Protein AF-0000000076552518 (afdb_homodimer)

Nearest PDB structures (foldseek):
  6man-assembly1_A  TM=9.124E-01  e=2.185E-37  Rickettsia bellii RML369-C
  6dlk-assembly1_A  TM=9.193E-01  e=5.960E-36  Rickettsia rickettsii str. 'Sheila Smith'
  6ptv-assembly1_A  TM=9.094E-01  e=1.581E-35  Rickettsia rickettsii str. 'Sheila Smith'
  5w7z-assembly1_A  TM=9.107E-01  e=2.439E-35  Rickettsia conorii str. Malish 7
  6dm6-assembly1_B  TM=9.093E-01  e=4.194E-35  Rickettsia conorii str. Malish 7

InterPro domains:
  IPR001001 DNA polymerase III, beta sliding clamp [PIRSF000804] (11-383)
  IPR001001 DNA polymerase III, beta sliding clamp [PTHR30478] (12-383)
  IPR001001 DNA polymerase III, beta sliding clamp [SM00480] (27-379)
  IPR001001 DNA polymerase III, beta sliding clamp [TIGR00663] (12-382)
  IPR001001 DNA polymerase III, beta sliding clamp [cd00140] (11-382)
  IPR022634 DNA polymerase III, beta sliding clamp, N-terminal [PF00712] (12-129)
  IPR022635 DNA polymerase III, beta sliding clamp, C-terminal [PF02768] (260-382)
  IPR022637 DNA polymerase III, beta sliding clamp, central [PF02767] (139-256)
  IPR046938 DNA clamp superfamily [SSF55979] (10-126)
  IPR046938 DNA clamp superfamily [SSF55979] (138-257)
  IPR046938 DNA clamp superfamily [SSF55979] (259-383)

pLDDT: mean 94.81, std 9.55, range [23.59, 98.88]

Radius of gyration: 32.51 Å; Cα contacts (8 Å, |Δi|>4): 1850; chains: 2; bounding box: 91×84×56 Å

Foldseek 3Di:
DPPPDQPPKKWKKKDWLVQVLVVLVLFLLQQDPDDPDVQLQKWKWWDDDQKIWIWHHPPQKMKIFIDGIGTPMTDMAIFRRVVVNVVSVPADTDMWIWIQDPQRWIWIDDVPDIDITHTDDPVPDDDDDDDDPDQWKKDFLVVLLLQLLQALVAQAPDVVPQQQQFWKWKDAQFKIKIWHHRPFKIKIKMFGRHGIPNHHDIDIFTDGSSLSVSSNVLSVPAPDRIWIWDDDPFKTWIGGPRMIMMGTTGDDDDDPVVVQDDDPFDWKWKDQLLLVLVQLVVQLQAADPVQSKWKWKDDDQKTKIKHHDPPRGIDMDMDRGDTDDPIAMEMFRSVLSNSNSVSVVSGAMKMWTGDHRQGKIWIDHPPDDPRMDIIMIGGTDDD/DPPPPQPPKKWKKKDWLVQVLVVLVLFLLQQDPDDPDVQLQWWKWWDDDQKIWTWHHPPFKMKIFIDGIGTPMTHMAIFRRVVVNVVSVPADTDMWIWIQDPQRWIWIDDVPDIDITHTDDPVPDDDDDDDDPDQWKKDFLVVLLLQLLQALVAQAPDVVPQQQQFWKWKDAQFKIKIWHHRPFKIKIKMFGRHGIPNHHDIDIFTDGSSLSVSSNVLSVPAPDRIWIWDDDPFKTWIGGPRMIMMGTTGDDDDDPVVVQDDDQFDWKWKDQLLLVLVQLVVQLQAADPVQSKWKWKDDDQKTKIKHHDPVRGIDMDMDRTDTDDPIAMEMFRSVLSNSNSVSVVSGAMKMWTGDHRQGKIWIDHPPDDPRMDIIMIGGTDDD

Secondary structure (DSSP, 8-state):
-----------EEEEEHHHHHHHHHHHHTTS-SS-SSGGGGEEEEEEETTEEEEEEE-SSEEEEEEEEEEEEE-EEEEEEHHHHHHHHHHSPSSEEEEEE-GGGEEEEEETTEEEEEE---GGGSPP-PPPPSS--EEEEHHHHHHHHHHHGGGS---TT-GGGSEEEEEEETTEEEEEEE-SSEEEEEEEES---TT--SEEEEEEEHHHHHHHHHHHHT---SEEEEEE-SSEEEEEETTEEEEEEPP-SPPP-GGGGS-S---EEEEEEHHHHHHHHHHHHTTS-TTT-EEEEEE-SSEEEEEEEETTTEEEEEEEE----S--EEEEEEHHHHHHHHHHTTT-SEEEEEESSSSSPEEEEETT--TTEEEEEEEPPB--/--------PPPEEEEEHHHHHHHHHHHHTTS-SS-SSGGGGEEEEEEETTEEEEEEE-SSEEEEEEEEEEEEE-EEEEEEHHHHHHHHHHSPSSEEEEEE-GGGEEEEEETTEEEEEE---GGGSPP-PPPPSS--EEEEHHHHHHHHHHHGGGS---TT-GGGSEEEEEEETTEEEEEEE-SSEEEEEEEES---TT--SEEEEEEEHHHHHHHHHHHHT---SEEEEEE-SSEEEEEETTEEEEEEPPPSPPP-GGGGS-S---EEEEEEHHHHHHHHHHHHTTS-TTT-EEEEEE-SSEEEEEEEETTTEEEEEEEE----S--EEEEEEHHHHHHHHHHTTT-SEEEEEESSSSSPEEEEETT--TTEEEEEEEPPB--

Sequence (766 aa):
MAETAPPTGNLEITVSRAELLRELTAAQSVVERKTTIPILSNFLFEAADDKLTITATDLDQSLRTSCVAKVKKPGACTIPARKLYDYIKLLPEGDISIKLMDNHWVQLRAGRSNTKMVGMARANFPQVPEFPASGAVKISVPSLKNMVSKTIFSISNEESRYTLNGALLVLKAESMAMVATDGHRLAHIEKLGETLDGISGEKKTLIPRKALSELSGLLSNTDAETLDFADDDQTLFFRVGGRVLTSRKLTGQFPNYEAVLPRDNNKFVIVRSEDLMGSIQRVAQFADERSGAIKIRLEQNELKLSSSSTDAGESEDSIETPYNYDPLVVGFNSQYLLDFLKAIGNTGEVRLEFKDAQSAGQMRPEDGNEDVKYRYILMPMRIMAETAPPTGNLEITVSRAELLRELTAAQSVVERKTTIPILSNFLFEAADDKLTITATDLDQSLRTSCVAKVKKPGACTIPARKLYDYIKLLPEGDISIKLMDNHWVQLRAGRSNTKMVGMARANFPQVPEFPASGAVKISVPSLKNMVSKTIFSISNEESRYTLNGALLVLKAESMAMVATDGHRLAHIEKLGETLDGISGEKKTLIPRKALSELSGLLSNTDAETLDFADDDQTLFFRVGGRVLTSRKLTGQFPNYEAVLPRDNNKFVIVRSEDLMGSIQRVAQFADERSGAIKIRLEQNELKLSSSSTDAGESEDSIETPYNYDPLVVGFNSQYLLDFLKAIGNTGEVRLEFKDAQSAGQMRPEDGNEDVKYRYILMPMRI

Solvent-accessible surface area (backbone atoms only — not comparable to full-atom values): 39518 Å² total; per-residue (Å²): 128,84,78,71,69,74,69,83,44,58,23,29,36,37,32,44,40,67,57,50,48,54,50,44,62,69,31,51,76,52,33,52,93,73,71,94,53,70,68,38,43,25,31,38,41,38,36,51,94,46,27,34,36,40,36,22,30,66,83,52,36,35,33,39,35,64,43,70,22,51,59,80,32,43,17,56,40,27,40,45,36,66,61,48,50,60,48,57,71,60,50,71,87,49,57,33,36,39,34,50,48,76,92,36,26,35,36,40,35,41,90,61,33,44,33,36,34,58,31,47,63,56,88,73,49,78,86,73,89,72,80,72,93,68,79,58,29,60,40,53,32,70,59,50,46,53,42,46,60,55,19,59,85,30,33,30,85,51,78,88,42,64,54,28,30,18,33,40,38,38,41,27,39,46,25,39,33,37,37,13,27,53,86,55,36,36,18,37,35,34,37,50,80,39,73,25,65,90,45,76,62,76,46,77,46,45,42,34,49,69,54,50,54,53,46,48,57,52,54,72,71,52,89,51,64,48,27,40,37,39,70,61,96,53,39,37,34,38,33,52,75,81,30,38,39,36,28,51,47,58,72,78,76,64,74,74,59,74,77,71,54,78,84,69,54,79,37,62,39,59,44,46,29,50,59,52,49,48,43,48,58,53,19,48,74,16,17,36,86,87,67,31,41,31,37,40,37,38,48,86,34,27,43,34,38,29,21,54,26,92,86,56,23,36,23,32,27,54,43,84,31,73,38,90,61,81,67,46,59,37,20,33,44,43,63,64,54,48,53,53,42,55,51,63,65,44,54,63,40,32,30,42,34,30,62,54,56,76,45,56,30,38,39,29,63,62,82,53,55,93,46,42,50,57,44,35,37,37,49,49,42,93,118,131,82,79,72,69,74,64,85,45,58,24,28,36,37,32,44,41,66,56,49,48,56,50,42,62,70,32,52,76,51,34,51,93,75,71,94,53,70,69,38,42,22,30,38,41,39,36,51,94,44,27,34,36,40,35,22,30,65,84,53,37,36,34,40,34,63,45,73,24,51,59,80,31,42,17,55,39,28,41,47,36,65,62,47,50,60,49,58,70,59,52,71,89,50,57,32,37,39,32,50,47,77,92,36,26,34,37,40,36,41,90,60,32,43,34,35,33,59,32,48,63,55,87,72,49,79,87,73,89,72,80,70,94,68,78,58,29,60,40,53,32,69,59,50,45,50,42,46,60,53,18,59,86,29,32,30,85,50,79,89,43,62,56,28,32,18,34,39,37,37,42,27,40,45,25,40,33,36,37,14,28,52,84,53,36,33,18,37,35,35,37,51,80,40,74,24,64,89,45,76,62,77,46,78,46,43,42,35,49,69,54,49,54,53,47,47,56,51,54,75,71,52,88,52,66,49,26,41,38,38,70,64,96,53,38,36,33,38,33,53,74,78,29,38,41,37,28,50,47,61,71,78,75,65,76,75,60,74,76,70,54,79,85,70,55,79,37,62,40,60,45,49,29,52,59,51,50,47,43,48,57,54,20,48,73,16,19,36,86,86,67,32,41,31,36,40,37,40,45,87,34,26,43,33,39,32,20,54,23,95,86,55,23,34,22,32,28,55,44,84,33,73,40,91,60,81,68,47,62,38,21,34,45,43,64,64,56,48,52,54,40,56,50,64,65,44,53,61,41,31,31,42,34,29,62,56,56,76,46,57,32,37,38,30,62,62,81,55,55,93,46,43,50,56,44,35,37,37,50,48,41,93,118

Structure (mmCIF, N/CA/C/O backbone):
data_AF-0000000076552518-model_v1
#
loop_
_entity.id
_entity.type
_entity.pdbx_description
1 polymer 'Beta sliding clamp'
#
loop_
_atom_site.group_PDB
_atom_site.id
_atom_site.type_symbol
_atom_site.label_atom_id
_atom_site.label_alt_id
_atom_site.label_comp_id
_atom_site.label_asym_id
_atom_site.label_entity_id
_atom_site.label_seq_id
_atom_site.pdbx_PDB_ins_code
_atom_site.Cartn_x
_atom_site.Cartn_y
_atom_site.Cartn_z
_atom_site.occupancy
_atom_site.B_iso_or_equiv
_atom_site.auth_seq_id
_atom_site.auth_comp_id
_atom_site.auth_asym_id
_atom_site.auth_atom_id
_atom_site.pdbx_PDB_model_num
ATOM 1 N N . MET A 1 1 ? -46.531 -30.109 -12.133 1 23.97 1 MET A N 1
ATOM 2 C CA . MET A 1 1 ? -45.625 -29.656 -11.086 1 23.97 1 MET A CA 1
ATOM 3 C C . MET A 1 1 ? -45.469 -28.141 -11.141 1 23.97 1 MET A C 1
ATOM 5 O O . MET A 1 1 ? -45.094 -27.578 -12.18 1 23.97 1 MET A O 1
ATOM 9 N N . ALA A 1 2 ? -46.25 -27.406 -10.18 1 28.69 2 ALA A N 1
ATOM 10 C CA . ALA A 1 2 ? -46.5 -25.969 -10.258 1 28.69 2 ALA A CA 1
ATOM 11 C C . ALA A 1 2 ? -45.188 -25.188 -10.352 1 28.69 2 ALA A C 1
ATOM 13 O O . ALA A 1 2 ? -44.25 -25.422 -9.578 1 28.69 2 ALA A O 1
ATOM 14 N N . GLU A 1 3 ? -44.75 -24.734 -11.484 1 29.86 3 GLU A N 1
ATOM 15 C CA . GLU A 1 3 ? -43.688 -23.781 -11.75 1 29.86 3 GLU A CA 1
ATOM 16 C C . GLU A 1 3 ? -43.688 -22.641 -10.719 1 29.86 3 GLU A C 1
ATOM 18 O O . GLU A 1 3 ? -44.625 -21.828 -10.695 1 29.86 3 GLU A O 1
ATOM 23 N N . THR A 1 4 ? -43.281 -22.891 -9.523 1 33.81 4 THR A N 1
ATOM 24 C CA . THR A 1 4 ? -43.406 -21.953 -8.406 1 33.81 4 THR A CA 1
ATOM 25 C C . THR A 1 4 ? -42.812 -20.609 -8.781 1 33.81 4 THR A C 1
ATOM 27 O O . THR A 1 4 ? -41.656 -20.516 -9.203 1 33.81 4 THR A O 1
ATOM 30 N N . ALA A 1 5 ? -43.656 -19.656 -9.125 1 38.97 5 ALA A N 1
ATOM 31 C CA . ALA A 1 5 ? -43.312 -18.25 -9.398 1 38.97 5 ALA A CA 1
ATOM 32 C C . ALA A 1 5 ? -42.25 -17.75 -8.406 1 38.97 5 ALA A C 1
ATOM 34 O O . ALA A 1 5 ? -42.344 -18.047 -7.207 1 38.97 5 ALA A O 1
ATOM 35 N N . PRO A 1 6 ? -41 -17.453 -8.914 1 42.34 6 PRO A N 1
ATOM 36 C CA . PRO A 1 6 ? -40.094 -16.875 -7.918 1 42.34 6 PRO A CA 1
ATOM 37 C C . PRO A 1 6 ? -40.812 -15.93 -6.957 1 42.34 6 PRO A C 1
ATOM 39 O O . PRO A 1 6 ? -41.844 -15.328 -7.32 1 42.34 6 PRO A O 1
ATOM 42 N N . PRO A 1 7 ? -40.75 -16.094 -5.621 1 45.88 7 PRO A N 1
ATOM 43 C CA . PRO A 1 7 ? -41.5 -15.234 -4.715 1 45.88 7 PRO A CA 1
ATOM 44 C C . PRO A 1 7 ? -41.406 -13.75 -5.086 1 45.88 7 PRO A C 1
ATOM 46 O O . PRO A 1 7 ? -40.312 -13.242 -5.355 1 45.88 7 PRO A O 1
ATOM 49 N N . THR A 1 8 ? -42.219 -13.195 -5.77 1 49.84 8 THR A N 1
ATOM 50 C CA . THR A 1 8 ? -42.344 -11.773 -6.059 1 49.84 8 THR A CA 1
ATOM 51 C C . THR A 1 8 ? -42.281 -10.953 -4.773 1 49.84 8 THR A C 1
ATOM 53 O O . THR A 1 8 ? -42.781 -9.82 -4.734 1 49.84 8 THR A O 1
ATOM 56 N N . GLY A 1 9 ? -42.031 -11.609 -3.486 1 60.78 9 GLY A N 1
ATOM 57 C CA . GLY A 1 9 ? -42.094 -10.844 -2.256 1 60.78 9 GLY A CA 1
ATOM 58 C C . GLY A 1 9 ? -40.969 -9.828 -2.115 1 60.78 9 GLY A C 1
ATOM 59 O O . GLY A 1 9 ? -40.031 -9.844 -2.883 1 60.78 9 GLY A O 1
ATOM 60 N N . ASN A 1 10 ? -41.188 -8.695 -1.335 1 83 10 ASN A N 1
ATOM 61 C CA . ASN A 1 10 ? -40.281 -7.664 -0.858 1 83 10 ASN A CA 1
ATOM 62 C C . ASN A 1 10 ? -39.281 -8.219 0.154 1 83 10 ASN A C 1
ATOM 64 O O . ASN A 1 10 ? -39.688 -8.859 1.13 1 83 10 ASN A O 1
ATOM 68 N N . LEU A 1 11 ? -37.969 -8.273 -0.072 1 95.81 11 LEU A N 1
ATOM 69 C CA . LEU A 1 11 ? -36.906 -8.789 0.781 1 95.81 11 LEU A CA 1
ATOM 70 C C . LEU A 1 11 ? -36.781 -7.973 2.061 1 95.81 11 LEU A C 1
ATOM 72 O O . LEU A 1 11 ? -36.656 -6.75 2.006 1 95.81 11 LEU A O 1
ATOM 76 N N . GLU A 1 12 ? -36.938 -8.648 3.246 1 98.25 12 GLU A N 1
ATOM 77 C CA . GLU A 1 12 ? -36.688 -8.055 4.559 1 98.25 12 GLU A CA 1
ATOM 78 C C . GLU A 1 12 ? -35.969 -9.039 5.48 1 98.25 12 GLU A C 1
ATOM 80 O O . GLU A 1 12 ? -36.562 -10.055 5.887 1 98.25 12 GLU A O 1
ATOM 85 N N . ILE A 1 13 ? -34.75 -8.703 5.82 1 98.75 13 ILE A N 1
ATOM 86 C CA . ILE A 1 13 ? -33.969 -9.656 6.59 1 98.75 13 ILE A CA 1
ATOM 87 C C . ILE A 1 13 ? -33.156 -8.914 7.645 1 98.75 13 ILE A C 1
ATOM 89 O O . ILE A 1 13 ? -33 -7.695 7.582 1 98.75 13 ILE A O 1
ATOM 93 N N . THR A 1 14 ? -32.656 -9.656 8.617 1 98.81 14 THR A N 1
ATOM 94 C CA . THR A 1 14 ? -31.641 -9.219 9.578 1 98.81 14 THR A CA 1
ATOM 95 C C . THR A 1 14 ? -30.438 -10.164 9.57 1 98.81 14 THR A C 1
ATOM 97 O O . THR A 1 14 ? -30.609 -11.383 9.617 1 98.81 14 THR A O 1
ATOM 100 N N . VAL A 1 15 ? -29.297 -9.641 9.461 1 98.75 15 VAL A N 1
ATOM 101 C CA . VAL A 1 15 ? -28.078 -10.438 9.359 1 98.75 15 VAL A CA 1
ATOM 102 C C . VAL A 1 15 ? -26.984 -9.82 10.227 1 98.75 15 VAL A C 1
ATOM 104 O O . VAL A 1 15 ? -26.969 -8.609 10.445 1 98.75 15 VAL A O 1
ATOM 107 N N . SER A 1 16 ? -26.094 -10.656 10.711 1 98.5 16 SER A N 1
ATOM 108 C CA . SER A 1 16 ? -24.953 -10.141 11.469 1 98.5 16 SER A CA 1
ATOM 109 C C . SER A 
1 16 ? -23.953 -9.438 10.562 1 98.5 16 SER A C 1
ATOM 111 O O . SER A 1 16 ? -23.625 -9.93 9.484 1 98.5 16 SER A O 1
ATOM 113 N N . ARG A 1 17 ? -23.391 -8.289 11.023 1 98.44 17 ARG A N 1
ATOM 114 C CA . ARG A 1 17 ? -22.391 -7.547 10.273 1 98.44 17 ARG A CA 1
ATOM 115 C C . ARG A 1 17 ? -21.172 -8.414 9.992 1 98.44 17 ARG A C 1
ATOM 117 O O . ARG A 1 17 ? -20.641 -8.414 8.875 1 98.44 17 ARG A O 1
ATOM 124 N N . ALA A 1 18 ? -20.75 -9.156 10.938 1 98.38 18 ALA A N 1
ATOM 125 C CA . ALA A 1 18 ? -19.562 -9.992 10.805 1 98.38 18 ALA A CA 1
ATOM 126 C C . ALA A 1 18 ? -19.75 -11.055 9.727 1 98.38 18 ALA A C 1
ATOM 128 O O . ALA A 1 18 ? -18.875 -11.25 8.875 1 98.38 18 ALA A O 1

==

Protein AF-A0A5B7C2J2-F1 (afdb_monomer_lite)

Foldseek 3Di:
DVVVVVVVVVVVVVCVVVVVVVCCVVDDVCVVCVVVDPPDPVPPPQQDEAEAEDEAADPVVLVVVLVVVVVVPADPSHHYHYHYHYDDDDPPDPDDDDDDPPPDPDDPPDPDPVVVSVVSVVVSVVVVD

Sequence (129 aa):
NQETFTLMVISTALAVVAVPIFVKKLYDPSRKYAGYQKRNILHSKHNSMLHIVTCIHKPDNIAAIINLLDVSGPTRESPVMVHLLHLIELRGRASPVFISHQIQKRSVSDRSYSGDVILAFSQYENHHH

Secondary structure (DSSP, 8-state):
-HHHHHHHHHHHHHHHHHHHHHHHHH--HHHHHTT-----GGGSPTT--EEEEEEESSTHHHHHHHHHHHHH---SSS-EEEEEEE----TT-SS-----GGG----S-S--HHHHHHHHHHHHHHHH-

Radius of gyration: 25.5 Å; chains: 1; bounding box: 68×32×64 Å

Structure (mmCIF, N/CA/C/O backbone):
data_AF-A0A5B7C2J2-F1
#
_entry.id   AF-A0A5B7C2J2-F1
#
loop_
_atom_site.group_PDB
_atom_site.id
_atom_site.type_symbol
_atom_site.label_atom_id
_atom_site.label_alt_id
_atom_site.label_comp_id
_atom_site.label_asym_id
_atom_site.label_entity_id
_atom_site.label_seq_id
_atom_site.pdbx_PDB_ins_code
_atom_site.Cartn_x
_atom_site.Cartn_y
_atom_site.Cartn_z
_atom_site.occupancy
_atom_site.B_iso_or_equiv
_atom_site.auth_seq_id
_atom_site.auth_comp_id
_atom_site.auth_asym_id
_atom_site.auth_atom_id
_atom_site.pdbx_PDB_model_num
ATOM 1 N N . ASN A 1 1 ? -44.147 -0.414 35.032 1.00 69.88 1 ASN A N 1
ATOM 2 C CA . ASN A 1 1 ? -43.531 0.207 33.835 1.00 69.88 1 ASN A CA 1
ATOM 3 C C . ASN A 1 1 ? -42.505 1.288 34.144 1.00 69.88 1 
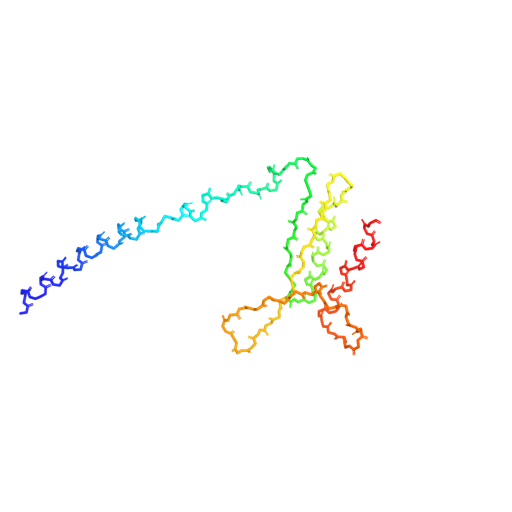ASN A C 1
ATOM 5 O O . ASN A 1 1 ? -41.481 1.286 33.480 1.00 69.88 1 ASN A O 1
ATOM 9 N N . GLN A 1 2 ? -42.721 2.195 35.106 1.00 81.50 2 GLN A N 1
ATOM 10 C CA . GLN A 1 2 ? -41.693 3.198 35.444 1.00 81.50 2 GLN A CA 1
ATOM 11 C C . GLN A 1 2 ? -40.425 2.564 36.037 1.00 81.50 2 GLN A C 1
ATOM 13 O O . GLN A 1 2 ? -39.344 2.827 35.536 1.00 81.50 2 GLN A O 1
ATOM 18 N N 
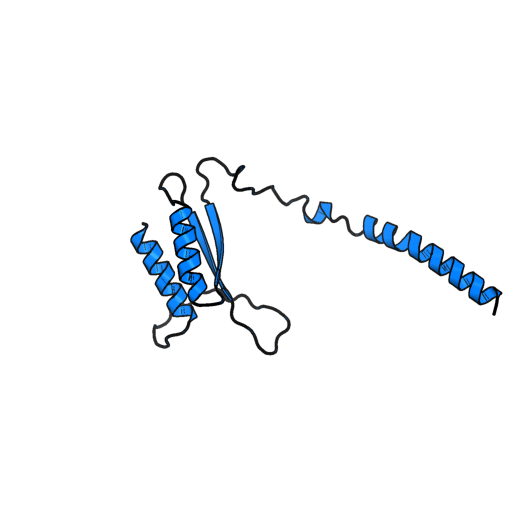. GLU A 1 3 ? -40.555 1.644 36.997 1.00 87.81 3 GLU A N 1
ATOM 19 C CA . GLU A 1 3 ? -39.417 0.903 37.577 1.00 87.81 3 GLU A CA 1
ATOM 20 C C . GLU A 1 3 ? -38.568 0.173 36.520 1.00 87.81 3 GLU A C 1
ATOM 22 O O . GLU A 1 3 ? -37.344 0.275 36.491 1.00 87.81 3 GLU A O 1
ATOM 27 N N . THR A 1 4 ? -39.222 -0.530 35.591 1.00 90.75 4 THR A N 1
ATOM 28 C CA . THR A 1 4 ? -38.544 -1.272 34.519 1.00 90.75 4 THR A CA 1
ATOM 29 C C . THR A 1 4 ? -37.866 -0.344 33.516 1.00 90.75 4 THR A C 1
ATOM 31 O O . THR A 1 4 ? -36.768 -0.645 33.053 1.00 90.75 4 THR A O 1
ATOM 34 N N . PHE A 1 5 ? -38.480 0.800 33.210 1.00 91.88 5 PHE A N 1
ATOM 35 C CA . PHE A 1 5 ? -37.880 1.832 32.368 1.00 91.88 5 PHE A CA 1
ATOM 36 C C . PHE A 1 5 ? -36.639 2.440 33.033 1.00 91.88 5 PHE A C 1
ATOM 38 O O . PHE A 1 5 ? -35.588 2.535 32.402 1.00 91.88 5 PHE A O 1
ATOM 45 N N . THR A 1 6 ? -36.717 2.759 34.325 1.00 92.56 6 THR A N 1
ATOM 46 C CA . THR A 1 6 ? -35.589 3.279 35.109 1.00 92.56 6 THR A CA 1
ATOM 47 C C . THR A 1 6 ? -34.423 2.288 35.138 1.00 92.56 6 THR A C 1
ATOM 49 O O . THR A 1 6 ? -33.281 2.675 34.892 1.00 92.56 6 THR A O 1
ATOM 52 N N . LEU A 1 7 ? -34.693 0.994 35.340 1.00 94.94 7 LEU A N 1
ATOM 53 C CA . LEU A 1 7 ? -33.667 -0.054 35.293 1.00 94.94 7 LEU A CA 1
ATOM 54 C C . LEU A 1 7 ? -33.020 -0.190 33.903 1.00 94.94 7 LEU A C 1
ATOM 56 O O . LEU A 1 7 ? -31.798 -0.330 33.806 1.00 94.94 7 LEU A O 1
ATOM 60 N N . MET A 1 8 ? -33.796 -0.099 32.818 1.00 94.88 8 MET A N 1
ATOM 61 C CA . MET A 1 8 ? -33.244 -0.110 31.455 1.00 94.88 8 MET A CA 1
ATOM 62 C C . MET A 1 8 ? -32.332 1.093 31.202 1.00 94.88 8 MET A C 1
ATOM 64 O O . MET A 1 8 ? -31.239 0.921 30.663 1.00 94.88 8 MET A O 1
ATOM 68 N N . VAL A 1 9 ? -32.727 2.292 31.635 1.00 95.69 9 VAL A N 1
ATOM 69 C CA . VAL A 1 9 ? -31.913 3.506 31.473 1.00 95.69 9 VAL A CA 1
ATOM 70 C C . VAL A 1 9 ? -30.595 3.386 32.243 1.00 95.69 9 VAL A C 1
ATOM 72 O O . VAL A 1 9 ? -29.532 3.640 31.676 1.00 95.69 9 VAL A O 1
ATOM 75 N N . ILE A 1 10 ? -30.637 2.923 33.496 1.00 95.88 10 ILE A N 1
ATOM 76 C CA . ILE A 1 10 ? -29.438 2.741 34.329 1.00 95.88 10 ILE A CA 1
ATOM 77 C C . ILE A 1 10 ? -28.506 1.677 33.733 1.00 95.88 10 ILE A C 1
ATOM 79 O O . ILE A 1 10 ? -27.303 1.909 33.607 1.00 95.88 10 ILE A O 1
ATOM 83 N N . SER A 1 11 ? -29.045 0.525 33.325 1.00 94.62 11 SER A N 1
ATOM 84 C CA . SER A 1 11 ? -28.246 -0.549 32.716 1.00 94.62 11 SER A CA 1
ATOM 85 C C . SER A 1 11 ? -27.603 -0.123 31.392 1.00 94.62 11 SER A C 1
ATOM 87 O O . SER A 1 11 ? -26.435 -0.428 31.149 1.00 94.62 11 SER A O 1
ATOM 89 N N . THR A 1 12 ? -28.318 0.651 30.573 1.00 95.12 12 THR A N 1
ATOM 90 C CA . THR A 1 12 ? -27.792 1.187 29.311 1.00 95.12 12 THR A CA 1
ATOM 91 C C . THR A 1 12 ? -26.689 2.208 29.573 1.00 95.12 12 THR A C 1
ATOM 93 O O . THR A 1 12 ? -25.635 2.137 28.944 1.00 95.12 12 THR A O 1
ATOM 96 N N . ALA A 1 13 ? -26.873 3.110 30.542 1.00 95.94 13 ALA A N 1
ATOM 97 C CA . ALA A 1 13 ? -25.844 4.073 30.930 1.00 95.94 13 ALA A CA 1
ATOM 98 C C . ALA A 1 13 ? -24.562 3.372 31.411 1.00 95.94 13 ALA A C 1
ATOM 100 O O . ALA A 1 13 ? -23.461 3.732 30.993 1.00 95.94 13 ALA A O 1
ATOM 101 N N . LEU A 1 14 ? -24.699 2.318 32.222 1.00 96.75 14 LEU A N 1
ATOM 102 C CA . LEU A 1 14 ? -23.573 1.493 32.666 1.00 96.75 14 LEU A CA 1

#### Assignment
In the data above, take the line with "ATOM 1 N N . ASN", the line with "ATOM 47 C C", and every line between, and set them down exactly without pictures.

#### Solution below
ATOM 1 N N . ASN A 1 1 ? -44.147 -0.414 35.032 1.00 69.88 1 ASN A N 1
ATOM 2 C CA . ASN A 1 1 ? -43.531 0.207 33.835 1.00 69.88 1 ASN A CA 1
ATOM 3 C C . ASN A 1 1 ? -42.505 1.288 34.144 1.00 69.88 1 
ASN A C 1
ATOM 5 O O . ASN A 1 1 ? -41.481 1.286 33.480 1.00 69.88 1 ASN A O 1
ATOM 9 N N . GLN A 1 2 ? -42.721 2.195 35.106 1.00 81.50 2 GLN A N 1
ATOM 10 C CA . GLN A 1 2 ? -41.693 3.198 35.444 1.00 81.50 2 GLN A CA 1
ATOM 11 C C . GLN A 1 2 ? -40.425 2.564 36.037 1.00 81.50 2 GLN A C 1
ATOM 13 O O . GLN A 1 2 ? -39.344 2.827 35.536 1.00 81.50 2 GLN A O 1
ATOM 18 N N 
. GLU A 1 3 ? -40.555 1.644 36.997 1.00 87.81 3 GLU A N 1
ATOM 19 C CA . GLU A 1 3 ? -39.417 0.903 37.577 1.00 87.81 3 GLU A CA 1
ATOM 20 C C . GLU A 1 3 ? -38.568 0.173 36.520 1.00 87.81 3 GLU A C 1
ATOM 22 O O . GLU A 1 3 ? -37.344 0.275 36.491 1.00 87.81 3 GLU A O 1
ATOM 27 N N . THR A 1 4 ? -39.222 -0.530 35.591 1.00 90.75 4 THR A N 1
ATOM 28 C CA . THR A 1 4 ? -38.544 -1.272 34.519 1.00 90.75 4 THR A CA 1
ATOM 29 C C . THR A 1 4 ? -37.866 -0.344 33.516 1.00 90.75 4 THR A C 1
ATOM 31 O O . THR A 1 4 ? -36.768 -0.645 33.053 1.00 90.75 4 THR A O 1
ATOM 34 N N . PHE A 1 5 ? -38.480 0.800 33.210 1.00 91.88 5 PHE A N 1
ATOM 35 C CA . PHE A 1 5 ? -37.880 1.832 32.368 1.00 91.88 5 PHE A CA 1
ATOM 36 C C . PHE A 1 5 ? -36.639 2.440 33.033 1.00 91.88 5 PHE A C 1
ATOM 38 O O . PHE A 1 5 ? -35.588 2.535 32.402 1.00 91.88 5 PHE A O 1
ATOM 45 N N . THR A 1 6 ? -36.717 2.759 34.325 1.00 92.56 6 THR A N 1
ATOM 46 C CA . THR A 1 6 ? -35.589 3.279 35.109 1.00 92.56 6 THR A CA 1
ATOM 47 C C . THR A 1 6 ? -34.423 2.288 35.138 1.00 92.56 6 THR A C 1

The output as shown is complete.